Source data —
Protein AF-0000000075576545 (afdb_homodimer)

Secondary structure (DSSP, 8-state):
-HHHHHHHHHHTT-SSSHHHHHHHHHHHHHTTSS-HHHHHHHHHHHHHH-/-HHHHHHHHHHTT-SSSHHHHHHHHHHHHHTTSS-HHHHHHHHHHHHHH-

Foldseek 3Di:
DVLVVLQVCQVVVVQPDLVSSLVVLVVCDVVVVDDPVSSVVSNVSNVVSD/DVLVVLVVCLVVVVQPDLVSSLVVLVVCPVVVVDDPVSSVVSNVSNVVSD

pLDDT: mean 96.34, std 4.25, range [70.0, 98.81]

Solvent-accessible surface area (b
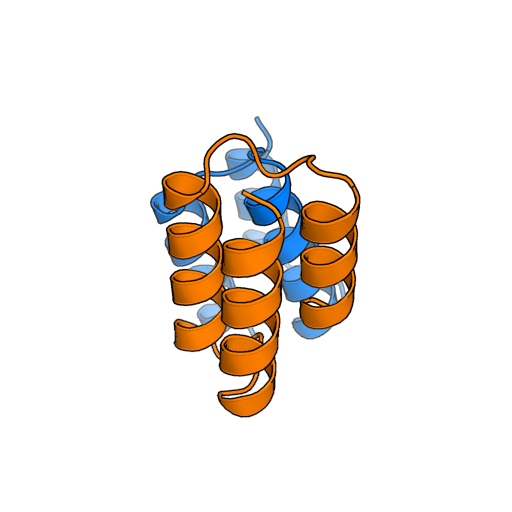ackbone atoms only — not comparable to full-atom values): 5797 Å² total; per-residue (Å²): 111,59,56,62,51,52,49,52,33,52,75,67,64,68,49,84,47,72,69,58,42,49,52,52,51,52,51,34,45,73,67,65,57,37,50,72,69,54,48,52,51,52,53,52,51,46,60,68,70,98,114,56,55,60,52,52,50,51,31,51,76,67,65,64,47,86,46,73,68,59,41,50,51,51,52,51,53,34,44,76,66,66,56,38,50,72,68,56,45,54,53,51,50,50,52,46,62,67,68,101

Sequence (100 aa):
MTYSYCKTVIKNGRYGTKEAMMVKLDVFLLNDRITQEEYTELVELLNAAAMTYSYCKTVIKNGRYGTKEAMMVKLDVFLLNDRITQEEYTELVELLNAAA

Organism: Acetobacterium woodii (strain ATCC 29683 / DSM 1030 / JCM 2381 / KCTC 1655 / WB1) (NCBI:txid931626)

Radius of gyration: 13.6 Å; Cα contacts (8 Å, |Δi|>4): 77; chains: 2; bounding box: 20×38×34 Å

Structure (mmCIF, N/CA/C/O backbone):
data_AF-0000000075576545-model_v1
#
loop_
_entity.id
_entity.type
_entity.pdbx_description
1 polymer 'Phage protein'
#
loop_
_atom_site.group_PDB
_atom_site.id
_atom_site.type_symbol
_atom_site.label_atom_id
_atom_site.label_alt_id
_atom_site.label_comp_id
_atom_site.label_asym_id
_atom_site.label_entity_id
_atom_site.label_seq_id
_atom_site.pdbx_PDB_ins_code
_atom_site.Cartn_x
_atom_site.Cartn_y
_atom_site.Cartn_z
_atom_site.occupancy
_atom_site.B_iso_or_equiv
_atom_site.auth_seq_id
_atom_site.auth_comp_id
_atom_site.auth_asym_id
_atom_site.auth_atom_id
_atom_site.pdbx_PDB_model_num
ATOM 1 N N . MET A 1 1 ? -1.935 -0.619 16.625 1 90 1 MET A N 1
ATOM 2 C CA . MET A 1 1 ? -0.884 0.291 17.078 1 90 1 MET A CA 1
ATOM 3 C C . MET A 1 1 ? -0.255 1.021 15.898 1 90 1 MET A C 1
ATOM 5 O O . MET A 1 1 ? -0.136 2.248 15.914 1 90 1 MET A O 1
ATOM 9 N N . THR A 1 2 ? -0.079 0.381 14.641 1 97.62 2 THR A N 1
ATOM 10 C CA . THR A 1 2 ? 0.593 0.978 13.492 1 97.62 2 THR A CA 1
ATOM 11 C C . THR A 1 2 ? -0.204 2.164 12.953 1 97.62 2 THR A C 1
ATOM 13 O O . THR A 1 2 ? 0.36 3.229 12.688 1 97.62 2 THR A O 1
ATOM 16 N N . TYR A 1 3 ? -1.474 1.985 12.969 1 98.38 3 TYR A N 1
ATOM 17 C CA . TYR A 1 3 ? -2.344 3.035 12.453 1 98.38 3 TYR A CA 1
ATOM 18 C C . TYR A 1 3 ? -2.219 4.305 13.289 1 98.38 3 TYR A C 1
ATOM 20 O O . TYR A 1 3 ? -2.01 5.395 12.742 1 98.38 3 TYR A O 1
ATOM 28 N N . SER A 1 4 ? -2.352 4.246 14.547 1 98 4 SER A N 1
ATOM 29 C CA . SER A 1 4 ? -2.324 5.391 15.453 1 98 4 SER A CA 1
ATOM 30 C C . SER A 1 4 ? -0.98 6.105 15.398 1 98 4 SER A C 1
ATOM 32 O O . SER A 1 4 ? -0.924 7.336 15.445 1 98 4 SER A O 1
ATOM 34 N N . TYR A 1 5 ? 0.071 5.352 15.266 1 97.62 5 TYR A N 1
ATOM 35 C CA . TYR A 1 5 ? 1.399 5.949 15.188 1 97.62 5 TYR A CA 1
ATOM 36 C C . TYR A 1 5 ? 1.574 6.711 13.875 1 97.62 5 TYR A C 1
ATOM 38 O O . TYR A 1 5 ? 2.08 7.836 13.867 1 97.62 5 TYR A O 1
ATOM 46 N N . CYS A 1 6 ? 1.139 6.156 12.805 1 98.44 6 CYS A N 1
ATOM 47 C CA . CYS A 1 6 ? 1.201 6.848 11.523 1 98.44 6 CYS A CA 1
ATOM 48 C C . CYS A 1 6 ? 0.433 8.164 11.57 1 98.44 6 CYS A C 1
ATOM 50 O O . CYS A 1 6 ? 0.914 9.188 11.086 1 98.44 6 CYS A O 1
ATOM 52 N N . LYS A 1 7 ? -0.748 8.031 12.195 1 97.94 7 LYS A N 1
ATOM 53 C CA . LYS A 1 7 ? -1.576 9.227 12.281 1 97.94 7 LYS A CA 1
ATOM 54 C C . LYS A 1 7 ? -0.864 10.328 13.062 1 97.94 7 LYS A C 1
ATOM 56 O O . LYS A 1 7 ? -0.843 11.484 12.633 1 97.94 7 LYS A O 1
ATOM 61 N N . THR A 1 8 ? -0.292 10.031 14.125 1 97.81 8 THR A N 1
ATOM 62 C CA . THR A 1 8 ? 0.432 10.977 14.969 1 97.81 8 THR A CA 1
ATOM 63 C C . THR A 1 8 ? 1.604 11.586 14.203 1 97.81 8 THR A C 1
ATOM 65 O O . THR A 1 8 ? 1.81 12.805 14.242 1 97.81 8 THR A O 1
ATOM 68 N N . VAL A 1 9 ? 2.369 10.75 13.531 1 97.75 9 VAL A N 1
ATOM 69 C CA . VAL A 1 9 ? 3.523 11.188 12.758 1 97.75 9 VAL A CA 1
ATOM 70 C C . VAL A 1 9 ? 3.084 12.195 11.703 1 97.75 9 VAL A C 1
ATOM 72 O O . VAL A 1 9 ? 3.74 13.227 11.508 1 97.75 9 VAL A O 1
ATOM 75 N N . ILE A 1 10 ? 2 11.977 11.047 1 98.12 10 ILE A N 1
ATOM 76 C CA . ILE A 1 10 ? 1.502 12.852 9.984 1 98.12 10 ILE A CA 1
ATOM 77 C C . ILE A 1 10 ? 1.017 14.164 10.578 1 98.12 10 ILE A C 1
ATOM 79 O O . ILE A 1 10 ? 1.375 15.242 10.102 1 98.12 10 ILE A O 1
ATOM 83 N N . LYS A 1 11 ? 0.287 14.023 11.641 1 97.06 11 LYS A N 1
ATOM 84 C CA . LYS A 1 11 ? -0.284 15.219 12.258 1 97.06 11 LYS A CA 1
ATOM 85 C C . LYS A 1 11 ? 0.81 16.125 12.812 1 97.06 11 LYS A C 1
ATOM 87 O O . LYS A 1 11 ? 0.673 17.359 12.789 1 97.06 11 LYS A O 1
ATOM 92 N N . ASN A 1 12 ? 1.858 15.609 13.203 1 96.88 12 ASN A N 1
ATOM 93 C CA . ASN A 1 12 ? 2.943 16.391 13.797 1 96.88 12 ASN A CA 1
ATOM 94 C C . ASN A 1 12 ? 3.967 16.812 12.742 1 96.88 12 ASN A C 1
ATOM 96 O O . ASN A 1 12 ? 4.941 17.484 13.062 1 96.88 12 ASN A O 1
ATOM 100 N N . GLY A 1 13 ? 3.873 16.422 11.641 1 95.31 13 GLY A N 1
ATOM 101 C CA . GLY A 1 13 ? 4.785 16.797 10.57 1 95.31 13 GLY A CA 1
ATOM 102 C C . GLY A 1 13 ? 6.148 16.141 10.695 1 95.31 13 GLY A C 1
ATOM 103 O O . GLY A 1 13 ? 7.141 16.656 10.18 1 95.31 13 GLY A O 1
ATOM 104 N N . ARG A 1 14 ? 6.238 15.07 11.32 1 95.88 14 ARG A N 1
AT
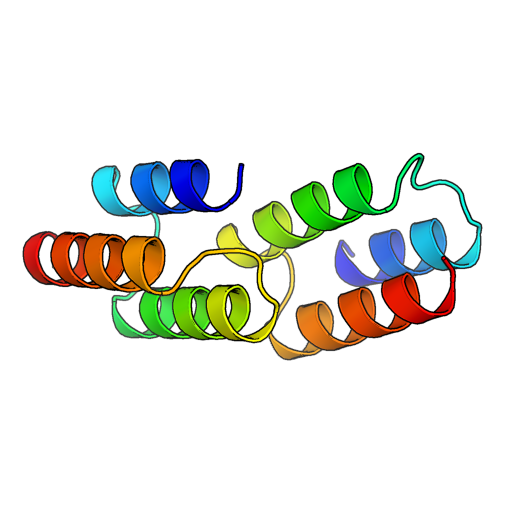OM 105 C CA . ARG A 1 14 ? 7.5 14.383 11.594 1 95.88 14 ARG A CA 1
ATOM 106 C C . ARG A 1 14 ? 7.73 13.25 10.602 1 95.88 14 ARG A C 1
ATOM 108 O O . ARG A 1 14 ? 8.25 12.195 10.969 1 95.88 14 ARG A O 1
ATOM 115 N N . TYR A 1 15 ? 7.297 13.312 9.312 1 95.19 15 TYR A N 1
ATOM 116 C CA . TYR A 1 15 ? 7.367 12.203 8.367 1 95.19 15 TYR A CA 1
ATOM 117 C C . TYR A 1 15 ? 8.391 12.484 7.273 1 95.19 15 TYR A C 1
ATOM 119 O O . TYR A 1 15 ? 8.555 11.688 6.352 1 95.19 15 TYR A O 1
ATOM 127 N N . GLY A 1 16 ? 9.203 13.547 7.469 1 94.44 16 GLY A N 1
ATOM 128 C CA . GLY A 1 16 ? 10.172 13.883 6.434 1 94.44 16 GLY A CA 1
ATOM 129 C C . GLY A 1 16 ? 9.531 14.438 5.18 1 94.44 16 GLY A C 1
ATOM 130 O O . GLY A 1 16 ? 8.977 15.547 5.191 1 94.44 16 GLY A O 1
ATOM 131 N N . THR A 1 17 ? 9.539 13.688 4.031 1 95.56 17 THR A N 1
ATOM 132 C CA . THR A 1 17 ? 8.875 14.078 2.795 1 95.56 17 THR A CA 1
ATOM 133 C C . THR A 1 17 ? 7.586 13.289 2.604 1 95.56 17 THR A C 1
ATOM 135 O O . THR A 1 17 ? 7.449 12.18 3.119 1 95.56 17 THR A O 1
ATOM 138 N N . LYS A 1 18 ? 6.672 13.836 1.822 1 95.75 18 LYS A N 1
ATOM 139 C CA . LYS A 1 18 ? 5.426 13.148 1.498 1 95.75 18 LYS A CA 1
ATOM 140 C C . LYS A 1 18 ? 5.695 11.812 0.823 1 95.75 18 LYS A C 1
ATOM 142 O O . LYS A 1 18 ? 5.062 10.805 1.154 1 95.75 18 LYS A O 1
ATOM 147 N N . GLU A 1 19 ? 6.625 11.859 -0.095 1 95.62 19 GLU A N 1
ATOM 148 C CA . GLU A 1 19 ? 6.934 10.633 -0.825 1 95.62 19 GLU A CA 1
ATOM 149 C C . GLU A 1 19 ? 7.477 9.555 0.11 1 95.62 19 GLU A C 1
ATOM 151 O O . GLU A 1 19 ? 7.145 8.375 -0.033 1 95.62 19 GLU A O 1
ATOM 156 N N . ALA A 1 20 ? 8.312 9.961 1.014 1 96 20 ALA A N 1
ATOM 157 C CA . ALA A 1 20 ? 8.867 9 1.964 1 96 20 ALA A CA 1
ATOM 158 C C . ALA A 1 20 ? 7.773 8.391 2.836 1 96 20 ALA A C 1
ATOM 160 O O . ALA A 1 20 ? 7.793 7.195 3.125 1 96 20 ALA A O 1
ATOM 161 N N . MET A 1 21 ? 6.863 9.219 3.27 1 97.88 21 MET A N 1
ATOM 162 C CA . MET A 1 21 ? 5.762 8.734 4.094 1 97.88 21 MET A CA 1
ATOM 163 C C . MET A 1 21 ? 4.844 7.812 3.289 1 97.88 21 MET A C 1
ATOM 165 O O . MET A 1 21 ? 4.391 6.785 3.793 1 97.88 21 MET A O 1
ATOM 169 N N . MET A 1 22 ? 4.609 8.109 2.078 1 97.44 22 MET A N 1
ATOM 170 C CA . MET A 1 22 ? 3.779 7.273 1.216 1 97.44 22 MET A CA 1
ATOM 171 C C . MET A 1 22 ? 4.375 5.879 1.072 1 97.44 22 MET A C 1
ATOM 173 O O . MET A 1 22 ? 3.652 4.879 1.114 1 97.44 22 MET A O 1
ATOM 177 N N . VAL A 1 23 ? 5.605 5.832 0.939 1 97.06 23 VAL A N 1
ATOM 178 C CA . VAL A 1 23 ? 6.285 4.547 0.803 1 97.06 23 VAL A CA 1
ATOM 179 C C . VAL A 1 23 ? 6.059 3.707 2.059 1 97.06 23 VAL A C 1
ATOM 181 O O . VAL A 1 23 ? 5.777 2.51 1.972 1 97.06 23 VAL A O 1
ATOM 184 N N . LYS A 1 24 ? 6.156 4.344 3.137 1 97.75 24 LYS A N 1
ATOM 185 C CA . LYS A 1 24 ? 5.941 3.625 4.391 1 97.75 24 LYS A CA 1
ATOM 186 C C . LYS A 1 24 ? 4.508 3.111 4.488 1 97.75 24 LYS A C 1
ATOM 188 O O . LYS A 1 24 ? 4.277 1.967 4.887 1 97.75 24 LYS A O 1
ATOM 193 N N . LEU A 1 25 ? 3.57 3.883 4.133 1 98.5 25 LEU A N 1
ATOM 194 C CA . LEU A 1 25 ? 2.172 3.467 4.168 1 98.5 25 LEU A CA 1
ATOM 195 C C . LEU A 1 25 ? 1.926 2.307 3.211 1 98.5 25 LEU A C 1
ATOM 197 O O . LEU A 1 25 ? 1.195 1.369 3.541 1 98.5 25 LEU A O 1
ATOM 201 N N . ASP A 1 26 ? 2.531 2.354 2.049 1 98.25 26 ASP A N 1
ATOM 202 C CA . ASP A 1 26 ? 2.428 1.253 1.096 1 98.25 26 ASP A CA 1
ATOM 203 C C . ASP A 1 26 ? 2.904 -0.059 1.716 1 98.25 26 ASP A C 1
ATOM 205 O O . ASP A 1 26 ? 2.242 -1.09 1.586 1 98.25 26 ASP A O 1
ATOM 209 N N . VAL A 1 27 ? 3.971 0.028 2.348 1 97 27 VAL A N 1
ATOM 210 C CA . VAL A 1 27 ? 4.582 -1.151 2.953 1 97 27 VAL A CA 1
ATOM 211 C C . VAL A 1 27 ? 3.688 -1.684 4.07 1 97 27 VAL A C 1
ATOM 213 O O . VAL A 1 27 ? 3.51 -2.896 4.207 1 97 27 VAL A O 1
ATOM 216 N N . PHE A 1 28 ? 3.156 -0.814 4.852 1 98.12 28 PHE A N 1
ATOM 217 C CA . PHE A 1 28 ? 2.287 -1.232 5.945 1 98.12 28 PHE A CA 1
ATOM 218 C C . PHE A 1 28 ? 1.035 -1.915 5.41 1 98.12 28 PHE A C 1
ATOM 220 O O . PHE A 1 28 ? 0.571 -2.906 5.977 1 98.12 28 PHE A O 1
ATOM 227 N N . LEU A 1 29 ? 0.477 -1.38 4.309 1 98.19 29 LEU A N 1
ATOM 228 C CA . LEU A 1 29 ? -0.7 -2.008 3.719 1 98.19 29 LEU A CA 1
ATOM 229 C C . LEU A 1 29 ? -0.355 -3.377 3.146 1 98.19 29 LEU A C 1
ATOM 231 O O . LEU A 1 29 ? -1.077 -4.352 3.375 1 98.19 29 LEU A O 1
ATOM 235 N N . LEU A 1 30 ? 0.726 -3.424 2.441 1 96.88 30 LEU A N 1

The task —
Print, from the entries above, the line with "ATOM 115 N N", the line with "ATOM 130 O O" and all lines between them, exactly and with nothing else.

Answer box —
ATOM 115 N N . TYR A 1 15 ? 7.297 13.312 9.312 1 95.19 15 TYR A N 1
ATOM 116 C CA . TYR A 1 15 ? 7.367 12.203 8.367 1 95.19 15 TYR A CA 1
ATOM 117 C C . TYR A 1 15 ? 8.391 12.484 7.273 1 95.19 15 TYR A C 1
ATOM 119 O O . TYR A 1 15 ? 8.555 11.688 6.352 1 95.19 15 TYR A O 1
ATOM 127 N N . GLY A 1 16 ? 9.203 13.547 7.469 1 94.44 16 GLY A N 1
ATOM 128 C CA . GLY A 1 16 ? 10.172 13.883 6.434 1 94.44 16 GLY A CA 1
ATOM 129 C C . GLY A 1 16 ? 9.531 14.438 5.18 1 94.44 16 GLY A C 1
ATOM 130 O O . GLY A 1 16 ? 8.977 15.547 5.191 1 94.44 16 GLY A O 1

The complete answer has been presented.